(RECORDS SHOWN begins)
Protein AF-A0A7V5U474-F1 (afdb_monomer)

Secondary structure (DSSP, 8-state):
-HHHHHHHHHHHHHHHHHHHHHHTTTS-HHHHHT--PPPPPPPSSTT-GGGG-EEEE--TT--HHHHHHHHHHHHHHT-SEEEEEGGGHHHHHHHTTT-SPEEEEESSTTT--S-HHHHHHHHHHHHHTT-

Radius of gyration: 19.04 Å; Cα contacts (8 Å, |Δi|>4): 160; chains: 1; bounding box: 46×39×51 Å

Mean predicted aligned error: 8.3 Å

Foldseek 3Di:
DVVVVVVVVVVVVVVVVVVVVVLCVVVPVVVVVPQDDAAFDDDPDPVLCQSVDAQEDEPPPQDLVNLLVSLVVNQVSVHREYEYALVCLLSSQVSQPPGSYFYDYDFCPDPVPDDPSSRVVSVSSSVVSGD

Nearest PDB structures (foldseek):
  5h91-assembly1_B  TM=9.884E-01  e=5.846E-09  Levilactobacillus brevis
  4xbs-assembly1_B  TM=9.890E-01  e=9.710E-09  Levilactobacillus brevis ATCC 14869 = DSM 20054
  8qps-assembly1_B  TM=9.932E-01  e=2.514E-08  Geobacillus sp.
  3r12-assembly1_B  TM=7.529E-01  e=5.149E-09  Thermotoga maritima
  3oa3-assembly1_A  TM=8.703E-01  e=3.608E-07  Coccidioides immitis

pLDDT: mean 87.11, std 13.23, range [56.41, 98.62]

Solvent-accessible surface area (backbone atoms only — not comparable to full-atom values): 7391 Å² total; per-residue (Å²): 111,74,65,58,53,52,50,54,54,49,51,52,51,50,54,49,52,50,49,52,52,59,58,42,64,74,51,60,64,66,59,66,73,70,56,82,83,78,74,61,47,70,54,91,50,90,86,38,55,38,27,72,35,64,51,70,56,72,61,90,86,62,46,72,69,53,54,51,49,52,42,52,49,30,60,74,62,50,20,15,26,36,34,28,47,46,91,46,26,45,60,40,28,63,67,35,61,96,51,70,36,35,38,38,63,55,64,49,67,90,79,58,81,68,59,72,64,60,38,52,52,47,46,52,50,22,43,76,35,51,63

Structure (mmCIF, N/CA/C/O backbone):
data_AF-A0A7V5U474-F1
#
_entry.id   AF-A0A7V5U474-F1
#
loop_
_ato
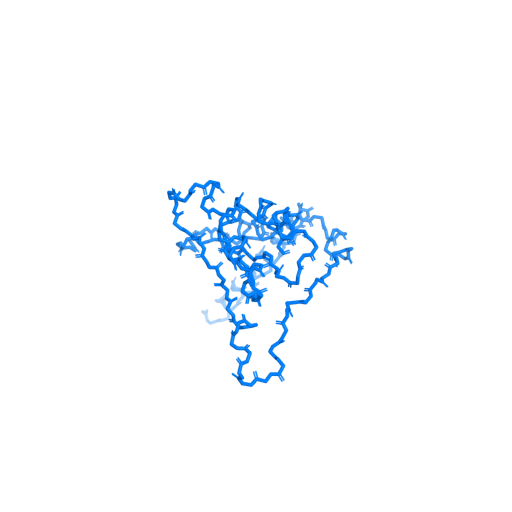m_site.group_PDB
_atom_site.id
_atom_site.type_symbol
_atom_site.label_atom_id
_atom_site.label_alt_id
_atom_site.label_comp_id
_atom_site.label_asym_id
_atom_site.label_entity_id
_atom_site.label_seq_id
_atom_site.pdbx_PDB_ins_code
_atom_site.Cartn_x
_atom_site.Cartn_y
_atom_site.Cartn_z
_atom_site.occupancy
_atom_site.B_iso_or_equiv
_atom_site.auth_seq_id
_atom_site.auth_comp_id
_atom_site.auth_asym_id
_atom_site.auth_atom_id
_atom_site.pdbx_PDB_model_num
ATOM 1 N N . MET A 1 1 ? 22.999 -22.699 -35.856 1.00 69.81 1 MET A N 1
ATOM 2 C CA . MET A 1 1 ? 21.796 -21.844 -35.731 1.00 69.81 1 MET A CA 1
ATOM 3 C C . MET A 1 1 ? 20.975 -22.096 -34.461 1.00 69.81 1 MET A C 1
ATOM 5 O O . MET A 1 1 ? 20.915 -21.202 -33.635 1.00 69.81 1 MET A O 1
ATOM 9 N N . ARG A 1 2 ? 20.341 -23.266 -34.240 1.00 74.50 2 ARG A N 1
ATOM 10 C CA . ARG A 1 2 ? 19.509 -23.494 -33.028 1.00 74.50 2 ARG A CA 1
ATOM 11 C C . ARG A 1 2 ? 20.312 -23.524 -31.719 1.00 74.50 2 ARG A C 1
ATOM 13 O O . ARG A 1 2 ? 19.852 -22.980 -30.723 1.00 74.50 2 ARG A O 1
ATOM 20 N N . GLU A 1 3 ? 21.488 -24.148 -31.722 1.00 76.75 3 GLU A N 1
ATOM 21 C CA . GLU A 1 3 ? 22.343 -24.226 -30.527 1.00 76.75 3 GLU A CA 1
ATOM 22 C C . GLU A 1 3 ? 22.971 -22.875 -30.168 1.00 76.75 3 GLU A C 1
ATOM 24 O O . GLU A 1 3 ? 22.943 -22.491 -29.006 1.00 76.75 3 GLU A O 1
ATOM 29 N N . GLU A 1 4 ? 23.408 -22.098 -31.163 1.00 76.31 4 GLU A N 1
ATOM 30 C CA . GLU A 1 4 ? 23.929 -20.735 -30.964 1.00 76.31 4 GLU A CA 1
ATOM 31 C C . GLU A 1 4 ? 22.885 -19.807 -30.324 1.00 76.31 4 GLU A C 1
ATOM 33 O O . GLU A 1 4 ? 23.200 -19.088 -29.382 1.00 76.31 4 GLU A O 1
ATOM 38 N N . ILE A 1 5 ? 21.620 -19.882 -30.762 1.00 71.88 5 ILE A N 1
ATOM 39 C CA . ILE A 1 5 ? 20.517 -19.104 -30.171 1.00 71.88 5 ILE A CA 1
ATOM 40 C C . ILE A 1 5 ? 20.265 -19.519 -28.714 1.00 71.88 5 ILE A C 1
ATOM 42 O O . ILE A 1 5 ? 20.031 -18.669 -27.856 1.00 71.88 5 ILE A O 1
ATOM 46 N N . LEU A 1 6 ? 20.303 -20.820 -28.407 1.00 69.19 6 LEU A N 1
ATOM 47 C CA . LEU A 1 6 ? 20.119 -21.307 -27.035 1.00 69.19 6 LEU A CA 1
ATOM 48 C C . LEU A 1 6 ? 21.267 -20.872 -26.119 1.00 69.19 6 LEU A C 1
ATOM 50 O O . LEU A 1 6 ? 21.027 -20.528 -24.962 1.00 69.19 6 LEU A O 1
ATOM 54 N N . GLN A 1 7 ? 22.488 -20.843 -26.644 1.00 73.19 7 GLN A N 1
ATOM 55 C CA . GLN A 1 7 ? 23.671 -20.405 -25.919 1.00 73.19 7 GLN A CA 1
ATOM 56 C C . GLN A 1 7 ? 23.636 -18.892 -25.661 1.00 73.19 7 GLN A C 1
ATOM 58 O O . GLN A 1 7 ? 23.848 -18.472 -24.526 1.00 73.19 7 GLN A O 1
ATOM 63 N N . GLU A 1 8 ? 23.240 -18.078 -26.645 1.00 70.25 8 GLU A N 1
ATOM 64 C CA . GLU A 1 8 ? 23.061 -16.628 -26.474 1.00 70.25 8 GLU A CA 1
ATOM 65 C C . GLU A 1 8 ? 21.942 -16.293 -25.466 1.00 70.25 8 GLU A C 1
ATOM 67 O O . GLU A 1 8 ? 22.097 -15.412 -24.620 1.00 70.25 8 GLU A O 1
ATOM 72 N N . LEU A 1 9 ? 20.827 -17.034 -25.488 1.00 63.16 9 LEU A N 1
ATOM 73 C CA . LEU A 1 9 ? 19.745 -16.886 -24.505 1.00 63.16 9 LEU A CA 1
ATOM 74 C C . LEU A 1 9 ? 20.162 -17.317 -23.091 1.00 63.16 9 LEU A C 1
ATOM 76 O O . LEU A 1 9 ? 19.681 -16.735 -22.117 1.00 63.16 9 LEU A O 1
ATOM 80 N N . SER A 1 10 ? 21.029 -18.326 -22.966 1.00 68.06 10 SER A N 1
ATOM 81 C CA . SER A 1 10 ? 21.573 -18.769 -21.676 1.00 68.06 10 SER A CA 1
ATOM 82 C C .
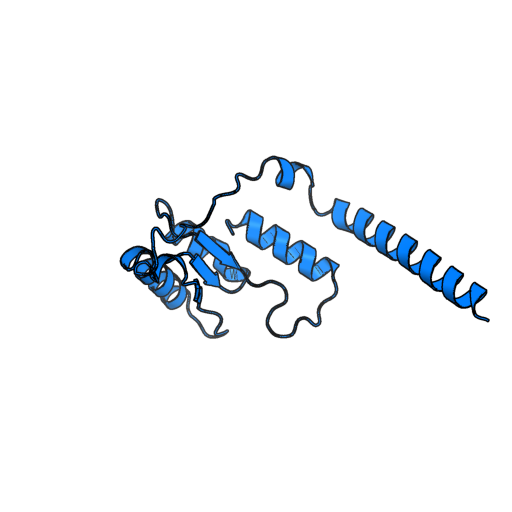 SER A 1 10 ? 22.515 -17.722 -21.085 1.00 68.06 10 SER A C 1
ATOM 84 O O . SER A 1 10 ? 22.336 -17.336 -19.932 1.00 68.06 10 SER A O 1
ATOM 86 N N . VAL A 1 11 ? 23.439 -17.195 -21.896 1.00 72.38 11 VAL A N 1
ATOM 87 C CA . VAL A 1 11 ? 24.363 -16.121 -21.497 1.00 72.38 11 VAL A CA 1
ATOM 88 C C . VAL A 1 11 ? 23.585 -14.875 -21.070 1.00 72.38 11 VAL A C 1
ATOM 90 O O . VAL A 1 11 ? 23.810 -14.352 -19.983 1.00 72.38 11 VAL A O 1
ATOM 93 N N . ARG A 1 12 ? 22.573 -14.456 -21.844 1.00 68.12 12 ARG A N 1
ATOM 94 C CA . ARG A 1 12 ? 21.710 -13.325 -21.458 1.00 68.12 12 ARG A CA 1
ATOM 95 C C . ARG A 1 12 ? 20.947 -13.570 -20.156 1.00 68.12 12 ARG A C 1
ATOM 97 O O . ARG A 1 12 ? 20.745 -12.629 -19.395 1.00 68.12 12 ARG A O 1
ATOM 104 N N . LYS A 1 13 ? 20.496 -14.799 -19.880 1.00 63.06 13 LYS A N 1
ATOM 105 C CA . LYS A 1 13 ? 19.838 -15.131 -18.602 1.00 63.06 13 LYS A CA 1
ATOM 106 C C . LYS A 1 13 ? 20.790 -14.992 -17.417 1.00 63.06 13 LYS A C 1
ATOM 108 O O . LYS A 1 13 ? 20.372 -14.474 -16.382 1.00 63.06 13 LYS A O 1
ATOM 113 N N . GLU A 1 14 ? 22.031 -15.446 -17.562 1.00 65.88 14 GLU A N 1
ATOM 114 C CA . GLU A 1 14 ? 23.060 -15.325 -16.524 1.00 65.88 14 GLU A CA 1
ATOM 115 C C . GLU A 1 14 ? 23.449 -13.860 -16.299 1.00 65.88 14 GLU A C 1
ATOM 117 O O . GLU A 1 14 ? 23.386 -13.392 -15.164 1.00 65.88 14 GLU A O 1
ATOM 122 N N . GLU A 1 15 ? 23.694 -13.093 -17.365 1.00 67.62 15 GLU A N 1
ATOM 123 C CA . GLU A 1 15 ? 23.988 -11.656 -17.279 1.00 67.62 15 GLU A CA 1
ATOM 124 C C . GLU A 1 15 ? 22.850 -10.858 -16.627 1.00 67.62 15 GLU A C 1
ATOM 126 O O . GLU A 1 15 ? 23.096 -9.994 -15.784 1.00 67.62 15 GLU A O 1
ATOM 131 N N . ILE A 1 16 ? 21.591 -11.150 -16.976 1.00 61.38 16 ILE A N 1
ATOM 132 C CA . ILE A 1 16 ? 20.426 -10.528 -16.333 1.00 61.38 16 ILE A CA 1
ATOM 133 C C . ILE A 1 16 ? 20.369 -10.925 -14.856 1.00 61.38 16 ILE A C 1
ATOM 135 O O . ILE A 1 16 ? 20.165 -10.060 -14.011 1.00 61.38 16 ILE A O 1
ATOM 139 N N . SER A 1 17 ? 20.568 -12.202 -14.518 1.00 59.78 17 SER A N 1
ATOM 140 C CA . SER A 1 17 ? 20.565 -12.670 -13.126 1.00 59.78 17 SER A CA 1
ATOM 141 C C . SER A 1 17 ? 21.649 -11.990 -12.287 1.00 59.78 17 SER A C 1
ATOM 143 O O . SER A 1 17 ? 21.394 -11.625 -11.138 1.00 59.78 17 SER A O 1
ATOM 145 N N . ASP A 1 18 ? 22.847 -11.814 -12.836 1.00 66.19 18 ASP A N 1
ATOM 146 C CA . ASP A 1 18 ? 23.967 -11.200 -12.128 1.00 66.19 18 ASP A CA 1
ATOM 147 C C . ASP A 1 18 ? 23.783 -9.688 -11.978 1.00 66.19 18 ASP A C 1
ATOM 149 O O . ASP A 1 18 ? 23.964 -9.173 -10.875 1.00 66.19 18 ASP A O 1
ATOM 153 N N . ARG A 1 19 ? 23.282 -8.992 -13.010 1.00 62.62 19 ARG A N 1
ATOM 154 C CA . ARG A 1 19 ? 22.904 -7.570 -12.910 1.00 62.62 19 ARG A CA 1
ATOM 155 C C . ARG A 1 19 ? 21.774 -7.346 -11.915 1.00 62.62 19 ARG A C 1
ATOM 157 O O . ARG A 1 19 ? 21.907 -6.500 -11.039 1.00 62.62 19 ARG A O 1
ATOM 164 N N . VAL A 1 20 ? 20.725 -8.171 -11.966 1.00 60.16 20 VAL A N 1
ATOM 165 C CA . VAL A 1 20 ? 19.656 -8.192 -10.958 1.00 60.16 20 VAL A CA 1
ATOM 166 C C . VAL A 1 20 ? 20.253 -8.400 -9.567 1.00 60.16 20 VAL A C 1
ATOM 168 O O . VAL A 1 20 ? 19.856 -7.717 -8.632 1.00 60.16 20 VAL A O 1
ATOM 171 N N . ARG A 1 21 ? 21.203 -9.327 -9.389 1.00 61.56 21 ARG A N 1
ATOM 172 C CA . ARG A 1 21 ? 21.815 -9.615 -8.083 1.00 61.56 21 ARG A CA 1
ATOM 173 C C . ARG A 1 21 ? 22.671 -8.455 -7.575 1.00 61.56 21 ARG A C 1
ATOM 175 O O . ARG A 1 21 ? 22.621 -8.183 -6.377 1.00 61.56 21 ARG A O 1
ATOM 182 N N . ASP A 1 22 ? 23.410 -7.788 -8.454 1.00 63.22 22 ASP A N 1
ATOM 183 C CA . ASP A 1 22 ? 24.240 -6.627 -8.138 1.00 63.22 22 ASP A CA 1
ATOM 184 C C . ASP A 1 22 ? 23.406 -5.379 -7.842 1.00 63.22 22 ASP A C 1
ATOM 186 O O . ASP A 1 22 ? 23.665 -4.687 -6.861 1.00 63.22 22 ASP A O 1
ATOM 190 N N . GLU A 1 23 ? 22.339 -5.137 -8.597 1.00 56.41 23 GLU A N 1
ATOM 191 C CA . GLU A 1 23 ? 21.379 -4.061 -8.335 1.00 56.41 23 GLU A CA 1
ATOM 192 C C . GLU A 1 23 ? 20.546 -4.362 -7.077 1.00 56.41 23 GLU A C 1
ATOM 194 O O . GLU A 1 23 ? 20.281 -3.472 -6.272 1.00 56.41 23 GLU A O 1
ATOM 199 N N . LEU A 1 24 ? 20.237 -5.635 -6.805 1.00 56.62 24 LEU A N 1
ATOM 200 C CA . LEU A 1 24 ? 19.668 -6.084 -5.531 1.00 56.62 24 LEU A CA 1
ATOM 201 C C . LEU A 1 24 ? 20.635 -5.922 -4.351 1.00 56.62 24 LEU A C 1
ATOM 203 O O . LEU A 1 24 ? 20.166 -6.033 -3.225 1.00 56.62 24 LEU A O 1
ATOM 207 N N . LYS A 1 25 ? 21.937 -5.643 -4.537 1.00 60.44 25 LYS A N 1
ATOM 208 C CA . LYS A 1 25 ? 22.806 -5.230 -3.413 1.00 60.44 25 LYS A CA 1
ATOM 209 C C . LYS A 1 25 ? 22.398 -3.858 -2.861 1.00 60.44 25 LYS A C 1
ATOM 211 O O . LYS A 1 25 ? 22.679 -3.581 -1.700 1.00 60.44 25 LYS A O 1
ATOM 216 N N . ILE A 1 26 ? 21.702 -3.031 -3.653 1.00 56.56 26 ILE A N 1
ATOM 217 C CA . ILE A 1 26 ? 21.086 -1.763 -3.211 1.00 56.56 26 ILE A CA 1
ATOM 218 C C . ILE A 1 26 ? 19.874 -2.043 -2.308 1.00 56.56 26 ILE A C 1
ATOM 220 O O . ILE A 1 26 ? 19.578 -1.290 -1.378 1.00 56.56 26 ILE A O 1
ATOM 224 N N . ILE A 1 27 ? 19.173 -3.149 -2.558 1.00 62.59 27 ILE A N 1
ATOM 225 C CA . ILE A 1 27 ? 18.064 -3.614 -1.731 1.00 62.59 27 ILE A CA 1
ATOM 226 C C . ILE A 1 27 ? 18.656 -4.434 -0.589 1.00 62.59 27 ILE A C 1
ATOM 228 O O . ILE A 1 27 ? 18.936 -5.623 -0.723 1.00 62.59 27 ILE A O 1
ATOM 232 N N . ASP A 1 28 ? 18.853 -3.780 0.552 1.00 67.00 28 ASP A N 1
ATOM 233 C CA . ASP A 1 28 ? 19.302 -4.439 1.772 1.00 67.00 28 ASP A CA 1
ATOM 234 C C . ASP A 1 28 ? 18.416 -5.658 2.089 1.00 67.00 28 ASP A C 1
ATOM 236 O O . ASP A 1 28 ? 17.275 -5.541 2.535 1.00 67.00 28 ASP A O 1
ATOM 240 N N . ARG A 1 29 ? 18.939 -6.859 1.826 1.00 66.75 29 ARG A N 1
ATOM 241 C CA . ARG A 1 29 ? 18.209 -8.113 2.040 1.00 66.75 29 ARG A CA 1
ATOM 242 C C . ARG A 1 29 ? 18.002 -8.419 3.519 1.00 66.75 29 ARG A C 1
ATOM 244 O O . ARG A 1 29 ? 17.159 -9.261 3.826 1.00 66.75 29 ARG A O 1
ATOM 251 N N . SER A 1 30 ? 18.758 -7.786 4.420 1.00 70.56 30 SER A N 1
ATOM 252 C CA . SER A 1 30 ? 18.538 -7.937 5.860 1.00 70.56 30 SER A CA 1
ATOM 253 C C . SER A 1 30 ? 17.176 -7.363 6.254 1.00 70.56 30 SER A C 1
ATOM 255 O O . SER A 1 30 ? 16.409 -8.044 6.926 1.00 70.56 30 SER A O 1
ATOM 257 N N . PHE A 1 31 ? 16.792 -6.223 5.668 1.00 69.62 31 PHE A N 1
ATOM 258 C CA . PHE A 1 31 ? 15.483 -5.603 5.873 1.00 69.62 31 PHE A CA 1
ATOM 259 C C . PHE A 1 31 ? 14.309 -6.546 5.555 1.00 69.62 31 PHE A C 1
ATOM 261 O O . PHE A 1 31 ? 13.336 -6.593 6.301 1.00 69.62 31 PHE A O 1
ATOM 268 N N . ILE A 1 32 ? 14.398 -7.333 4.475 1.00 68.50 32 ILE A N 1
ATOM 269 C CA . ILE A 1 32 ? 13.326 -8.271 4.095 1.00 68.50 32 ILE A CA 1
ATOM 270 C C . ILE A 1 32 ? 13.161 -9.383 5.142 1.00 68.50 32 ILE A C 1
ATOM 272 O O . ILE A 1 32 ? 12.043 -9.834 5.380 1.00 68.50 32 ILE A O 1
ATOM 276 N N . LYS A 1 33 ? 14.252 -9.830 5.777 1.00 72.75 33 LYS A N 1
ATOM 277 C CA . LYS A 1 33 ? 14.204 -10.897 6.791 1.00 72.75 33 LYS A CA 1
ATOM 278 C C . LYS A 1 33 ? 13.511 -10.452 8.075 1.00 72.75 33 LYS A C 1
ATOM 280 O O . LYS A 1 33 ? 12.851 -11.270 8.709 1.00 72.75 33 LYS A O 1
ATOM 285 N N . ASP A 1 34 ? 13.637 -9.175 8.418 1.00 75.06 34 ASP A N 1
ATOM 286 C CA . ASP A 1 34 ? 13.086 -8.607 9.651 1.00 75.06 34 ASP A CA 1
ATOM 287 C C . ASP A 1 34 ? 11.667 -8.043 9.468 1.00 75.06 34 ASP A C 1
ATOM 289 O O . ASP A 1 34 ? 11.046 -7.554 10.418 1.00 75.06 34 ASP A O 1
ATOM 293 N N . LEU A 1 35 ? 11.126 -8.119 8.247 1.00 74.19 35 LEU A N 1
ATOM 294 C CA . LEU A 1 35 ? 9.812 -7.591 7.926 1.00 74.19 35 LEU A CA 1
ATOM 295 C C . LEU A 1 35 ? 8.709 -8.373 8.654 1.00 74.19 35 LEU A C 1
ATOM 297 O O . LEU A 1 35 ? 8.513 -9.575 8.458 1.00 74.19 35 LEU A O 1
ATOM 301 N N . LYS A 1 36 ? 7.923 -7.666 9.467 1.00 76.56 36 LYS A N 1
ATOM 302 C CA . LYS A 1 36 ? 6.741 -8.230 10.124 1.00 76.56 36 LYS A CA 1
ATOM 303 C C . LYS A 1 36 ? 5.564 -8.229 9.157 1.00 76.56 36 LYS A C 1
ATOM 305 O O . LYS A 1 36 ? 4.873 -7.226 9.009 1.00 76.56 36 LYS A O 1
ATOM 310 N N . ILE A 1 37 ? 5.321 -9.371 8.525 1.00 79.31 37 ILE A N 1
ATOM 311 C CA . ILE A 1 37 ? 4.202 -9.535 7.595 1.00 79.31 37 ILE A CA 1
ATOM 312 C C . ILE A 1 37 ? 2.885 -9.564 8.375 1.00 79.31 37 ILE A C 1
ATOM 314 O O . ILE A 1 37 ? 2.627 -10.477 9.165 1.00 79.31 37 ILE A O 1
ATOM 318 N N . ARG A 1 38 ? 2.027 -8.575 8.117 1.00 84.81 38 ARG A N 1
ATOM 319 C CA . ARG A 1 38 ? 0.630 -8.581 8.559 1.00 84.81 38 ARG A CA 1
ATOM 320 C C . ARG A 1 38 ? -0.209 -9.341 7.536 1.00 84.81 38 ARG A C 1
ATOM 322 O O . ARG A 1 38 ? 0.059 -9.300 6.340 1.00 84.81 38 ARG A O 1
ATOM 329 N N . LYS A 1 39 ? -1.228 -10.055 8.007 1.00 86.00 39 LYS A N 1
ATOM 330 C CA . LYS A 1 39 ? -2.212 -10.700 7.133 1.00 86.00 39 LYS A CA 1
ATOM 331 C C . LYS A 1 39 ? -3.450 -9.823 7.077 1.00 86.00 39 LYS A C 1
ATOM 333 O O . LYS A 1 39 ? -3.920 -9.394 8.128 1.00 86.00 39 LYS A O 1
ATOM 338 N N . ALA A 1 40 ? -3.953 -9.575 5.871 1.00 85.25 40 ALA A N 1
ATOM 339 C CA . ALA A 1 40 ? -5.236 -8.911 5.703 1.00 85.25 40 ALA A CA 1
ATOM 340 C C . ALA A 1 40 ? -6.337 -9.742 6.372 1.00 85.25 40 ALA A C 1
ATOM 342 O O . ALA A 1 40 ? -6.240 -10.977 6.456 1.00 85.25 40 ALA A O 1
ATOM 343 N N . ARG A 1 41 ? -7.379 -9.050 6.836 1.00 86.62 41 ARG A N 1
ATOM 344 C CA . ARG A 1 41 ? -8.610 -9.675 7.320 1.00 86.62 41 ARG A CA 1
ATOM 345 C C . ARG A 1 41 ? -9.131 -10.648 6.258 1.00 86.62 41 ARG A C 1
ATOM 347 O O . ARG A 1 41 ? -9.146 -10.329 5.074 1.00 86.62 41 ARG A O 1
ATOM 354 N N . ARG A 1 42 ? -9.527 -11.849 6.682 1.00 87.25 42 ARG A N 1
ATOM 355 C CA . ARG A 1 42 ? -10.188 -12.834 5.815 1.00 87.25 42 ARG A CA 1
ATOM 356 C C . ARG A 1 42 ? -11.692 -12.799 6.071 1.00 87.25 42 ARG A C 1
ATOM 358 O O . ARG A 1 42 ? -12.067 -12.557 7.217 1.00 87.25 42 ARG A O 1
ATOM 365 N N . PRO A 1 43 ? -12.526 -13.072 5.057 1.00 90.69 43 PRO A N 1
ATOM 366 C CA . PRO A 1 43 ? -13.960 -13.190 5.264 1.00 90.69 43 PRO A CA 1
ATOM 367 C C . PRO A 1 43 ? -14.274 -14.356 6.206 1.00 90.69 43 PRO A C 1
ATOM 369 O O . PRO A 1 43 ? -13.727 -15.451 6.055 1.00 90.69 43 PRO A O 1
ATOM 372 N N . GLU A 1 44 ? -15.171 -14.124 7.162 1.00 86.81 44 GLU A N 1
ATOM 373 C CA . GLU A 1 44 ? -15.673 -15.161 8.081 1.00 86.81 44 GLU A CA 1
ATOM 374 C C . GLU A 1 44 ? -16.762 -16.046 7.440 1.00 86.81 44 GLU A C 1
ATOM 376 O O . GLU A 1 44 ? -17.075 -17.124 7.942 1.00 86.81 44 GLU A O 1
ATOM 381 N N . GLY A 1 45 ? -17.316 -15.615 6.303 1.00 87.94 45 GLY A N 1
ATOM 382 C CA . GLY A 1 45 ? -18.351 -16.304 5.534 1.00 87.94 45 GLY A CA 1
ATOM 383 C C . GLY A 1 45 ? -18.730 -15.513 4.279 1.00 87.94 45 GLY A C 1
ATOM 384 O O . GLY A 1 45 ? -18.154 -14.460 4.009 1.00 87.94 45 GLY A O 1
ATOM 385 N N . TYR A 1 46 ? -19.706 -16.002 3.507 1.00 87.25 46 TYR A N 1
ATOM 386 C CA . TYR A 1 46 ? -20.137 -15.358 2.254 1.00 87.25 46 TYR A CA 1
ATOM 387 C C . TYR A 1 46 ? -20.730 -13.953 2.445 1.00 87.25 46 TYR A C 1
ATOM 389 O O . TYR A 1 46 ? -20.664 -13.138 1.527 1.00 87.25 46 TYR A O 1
(RECORDS SHOWN ends)
▶ DESCRIPTION OF THE TASK:
Would you output, from the records above, exactly the run of lines that starts at the line containing "ATOM 24 O O" and ends at the line containing "ATOM 30 C CA", and only that run?

▶ EXPECTED ANSWER:
ATOM 24 O O . GLU A 1 3 ? 22.943 -22.491 -29.006 1.00 76.75 3 GLU A O 1
ATOM 29 N N . GLU A 1 4 ? 23.408 -22.098 -31.163 1.00 76.31 4 GLU A N 1
ATOM 30 C CA . GLU A 1 4 ? 23.929 -20.735 -30.964 1.00 76.31 4 GLU A CA 1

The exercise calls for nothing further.